Actor-Critic is a class of reinforcement learning algorithms that combines elements of both value-based methods and policy-based methods. Actor-Critic methods are known for their stability and efficiency in handling high-dimensional state and action spaces. They have been successfully applied in various domains, including robotics, game playing, and continuous control tasks. The combination of an actor for policy and a critic for value estimation allows for effective learning in complex and dynamic environments.

The actor is responsible for selecting actions based on the current policy. It directly interacts with the environment, proposing actions according to the current policy. The policy defines the probability distribution over actions given a state.

The critic evaluates the actions taken by the actor. It estimates the value function, which represents the expected cumulative reward of following a particular policy. The critic provides feedback to the actor by assessing the quality of the selected actions.

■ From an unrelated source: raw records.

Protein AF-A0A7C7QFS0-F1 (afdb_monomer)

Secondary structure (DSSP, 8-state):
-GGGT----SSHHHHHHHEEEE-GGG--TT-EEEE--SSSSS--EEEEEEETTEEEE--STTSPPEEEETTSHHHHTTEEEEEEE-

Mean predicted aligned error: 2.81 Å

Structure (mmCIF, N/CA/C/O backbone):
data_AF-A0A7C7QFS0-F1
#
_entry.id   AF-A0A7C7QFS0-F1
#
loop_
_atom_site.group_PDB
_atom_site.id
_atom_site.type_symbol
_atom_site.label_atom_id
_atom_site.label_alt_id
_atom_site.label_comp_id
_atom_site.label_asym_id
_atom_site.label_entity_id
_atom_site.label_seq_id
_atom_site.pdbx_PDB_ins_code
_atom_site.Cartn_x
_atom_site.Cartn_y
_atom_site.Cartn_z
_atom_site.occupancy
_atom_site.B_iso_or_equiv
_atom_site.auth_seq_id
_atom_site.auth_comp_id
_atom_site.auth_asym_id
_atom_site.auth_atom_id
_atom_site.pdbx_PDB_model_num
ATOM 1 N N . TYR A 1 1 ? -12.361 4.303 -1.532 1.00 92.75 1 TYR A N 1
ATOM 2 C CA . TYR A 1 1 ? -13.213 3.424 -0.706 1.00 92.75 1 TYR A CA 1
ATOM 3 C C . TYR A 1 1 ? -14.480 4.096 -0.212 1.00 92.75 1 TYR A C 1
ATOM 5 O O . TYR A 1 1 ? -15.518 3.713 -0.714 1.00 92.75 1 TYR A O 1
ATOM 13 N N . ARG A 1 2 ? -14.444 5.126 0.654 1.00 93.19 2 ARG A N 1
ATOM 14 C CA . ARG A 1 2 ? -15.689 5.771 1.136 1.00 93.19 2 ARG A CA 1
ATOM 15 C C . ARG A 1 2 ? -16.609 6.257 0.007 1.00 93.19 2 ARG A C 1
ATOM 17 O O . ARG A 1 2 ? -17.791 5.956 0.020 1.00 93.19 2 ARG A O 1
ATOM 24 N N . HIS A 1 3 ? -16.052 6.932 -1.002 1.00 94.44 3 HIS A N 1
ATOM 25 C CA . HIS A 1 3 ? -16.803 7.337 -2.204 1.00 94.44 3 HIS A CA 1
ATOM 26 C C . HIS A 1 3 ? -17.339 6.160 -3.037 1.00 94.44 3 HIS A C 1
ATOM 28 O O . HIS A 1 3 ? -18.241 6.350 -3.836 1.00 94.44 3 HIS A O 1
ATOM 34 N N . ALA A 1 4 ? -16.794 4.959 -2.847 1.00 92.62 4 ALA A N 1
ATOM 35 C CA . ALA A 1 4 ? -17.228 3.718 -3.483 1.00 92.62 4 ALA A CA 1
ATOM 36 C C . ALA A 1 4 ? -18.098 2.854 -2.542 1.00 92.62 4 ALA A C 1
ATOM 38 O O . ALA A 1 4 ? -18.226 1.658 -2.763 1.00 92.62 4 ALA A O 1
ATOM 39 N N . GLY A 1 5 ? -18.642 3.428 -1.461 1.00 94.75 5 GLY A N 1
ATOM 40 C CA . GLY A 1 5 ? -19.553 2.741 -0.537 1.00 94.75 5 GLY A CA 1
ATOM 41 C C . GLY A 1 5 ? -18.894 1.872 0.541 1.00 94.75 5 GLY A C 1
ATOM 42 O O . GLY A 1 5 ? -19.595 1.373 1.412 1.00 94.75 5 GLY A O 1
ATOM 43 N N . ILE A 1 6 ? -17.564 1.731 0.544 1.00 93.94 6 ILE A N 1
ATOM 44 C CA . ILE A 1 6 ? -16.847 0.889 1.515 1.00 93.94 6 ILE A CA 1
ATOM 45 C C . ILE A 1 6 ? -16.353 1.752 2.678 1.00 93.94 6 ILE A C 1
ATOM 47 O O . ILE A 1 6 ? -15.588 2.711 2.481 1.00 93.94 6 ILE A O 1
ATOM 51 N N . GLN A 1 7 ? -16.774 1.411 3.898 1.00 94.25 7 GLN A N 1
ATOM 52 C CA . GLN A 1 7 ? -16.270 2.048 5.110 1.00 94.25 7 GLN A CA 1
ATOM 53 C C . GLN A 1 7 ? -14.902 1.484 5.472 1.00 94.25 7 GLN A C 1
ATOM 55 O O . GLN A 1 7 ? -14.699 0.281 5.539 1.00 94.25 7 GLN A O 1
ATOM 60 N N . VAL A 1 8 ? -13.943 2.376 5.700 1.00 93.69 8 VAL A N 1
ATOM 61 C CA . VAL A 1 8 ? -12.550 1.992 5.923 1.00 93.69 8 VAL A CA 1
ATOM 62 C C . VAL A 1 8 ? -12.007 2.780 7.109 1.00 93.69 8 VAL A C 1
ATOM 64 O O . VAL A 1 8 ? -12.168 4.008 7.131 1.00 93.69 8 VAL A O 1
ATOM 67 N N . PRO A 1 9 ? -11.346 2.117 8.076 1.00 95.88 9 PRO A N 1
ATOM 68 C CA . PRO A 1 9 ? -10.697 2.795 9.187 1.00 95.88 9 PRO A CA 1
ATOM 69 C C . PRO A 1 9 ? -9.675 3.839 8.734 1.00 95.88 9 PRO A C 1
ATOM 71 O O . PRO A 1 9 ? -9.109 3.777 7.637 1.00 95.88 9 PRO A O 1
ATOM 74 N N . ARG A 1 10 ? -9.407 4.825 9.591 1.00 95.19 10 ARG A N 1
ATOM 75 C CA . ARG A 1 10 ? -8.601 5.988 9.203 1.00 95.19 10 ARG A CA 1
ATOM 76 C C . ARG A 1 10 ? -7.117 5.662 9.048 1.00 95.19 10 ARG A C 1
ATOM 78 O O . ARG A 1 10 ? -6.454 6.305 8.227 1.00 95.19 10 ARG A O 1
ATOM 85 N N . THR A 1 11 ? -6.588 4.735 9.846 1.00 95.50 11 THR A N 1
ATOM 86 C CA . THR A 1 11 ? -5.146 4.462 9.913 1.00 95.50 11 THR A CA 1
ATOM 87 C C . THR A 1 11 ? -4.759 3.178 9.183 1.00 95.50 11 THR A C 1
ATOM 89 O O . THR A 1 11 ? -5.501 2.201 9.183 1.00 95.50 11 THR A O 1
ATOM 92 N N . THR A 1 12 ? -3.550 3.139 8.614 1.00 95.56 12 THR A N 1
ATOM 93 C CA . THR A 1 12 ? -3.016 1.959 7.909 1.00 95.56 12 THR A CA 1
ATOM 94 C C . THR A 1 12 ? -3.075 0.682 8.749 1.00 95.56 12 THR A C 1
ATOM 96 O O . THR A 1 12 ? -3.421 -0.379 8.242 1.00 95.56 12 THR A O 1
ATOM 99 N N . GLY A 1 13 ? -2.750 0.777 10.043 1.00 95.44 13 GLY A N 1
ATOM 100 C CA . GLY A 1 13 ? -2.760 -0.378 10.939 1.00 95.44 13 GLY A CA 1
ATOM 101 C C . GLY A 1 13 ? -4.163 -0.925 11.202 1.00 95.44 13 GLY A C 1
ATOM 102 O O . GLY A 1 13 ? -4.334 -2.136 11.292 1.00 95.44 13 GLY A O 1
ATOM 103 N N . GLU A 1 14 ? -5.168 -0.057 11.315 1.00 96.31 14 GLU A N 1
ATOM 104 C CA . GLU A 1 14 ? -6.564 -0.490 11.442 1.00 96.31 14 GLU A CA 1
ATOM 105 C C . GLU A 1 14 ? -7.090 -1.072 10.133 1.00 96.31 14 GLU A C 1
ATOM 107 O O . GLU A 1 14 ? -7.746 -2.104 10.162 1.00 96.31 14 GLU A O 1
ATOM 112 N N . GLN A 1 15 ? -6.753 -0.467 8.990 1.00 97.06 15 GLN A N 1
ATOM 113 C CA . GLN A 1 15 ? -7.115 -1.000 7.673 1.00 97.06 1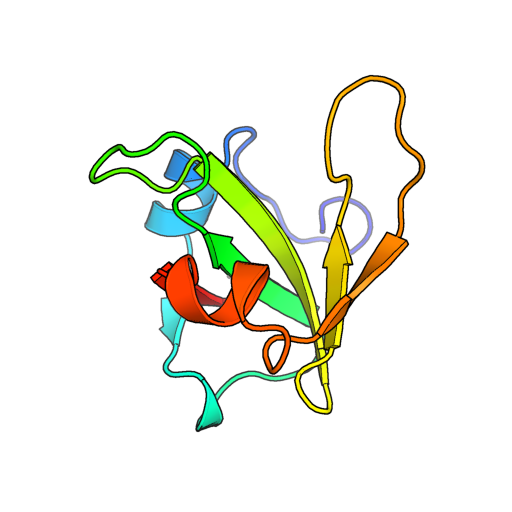5 GLN A CA 1
ATOM 114 C C . GLN A 1 15 ? -6.569 -2.408 7.466 1.00 97.06 15 GLN A C 1
ATOM 116 O O . GLN A 1 15 ? -7.294 -3.281 7.006 1.00 97.06 15 GLN A O 1
ATOM 121 N N . TYR A 1 16 ? -5.316 -2.645 7.857 1.00 96.44 16 TYR A N 1
ATOM 122 C CA . TYR A 1 16 ? -4.709 -3.971 7.813 1.00 96.44 16 TYR A CA 1
ATOM 123 C C . TYR A 1 16 ? -5.474 -4.989 8.658 1.00 96.44 16 TYR A C 1
ATOM 125 O O . TYR A 1 16 ? -5.760 -6.079 8.180 1.00 96.44 16 TYR A O 1
ATOM 133 N N . ARG A 1 17 ? -5.853 -4.623 9.890 1.00 95.44 17 ARG A N 1
AT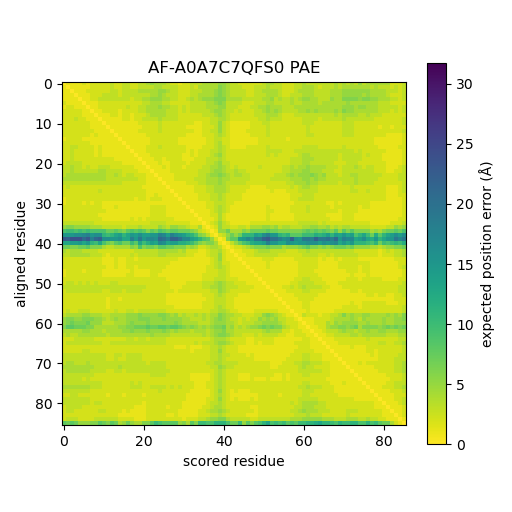OM 134 C CA . ARG A 1 17 ? -6.643 -5.502 10.772 1.00 95.44 17 ARG A CA 1
ATOM 135 C C . ARG A 1 17 ? -8.071 -5.734 10.277 1.00 95.44 17 ARG A C 1
ATOM 137 O O . ARG A 1 17 ? -8.629 -6.782 10.561 1.00 95.44 17 ARG A O 1
ATOM 144 N N . ALA A 1 18 ? -8.651 -4.765 9.574 1.00 9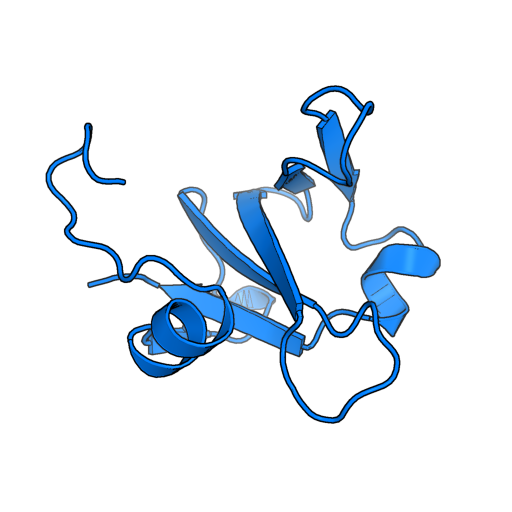5.81 18 ALA A N 1
ATOM 145 C CA . ALA A 1 18 ? -9.992 -4.855 9.002 1.00 95.81 18 ALA A CA 1
ATOM 146 C C . ALA A 1 18 ? -10.025 -5.548 7.627 1.00 95.81 18 ALA A C 1
ATOM 148 O O . ALA A 1 18 ? -11.103 -5.753 7.080 1.00 95.81 18 ALA A O 1
ATOM 1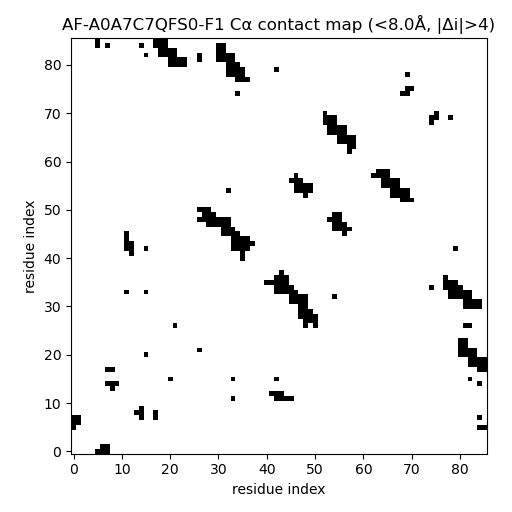49 N N . SER A 1 19 ? -8.867 -5.879 7.046 1.00 96.38 19 SER A N 1
ATOM 150 C CA . SER A 1 19 ? -8.787 -6.512 5.728 1.00 96.38 19 SER A CA 1
ATOM 151 C C . SER A 1 19 ? -8.739 -8.033 5.836 1.00 96.38 19 SER A C 1
ATOM 153 O O . SER A 1 19 ? -8.045 -8.582 6.692 1.00 96.38 19 SER A O 1
ATOM 155 N N . LEU A 1 20 ? -9.362 -8.721 4.881 1.00 97.19 20 LEU A N 1
ATOM 156 C CA . LEU A 1 20 ? -9.028 -10.112 4.589 1.00 97.19 20 LEU A CA 1
ATOM 157 C C . LEU A 1 20 ? -7.635 -10.144 3.951 1.00 97.19 20 LEU A C 1
ATOM 159 O O . LEU A 1 20 ? -7.464 -9.644 2.840 1.00 97.19 20 LEU A O 1
ATOM 163 N N . LEU A 1 21 ? -6.635 -10.687 4.646 1.00 96.62 21 LEU A N 1
ATOM 164 C CA . LEU A 1 21 ? -5.260 -10.723 4.144 1.00 96.62 21 LEU A CA 1
ATOM 165 C C . LEU A 1 21 ? -5.124 -11.708 2.980 1.00 96.62 21 LEU A C 1
ATOM 167 O O . LEU A 1 21 ? -5.572 -12.850 3.060 1.00 96.62 21 LEU A O 1
ATOM 171 N N . LEU A 1 22 ? -4.475 -11.255 1.908 1.00 95.38 22 LEU A N 1
ATOM 172 C CA . LEU A 1 22 ? -4.329 -12.001 0.664 1.00 95.38 22 LEU A CA 1
ATOM 173 C C . LEU A 1 22 ? -2.851 -12.160 0.282 1.00 95.38 22 LEU A C 1
ATOM 175 O O . LEU A 1 22 ? -2.076 -11.196 0.374 1.00 95.38 22 LEU A O 1
ATOM 179 N N . PRO A 1 23 ? -2.444 -13.348 -0.206 1.00 92.19 23 PRO A N 1
ATOM 180 C CA . PRO A 1 23 ? -1.141 -13.516 -0.829 1.00 92.19 23 PRO A CA 1
ATOM 181 C C . PRO A 1 23 ? -1.080 -12.746 -2.155 1.00 92.19 23 PRO A C 1
ATOM 183 O O . PRO A 1 23 ? -2.098 -12.490 -2.796 1.00 92.19 23 PRO A O 1
ATOM 186 N N . ARG A 1 24 ? 0.135 -12.416 -2.616 1.00 89.12 24 ARG A N 1
ATOM 187 C CA . ARG A 1 24 ? 0.343 -11.593 -3.827 1.00 89.12 24 ARG A CA 1
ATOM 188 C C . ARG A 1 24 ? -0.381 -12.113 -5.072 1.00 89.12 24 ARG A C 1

The key idea behind Actor-Critic methods is to leverage the advantages of both policy-based and value-based approaches:

  • Policy-Based (Actor): The actor explores and exploits the environment by selecting actions based on the current policy. This introduces a level of stochasticity in the agent's behavior.

  • Value-Based (Critic): The critic evaluates the chosen actions, providing a measure of the expected cumulative reward. This evaluation helps guide the actor towards actions that are likely to result in higher rewards.

The Actor-Critic algorithm involves updating both the actor's policy and the critic's value function iteratively. The updates are typically performed using policy gradients for the actor and temporal difference (TD) learning for the critic.

Common Actor-Critic algorithms include:

  • Advantage Actor-Critic (A2C): A2C is a synchronous version of the Actor-Critic algorithm. It updates the policy and the value function at each time step, using the advantage function to reduce variance.

  • Asynchronous Advantage Actor-Critic (A3C): A3C is an asynchronous version of A2C. It uses multiple parallel actor-learner agents to explore and update the policy and value function asynchronously.

  • Deep Deterministic Policy Gradients (DDPG): DDPG is an off-policy Actor-Critic algorithm designed for continuous action spaces. It uses a deterministic policy for continuous actions.

  • Trust Region Policy Optimization (TRPO) and Proximal Policy Optimization (PPO): TRPO and PPO are policy optimization algorithms that can be considered as a type of Actor-Critic method. They use a policy gradient approach for updating the actor.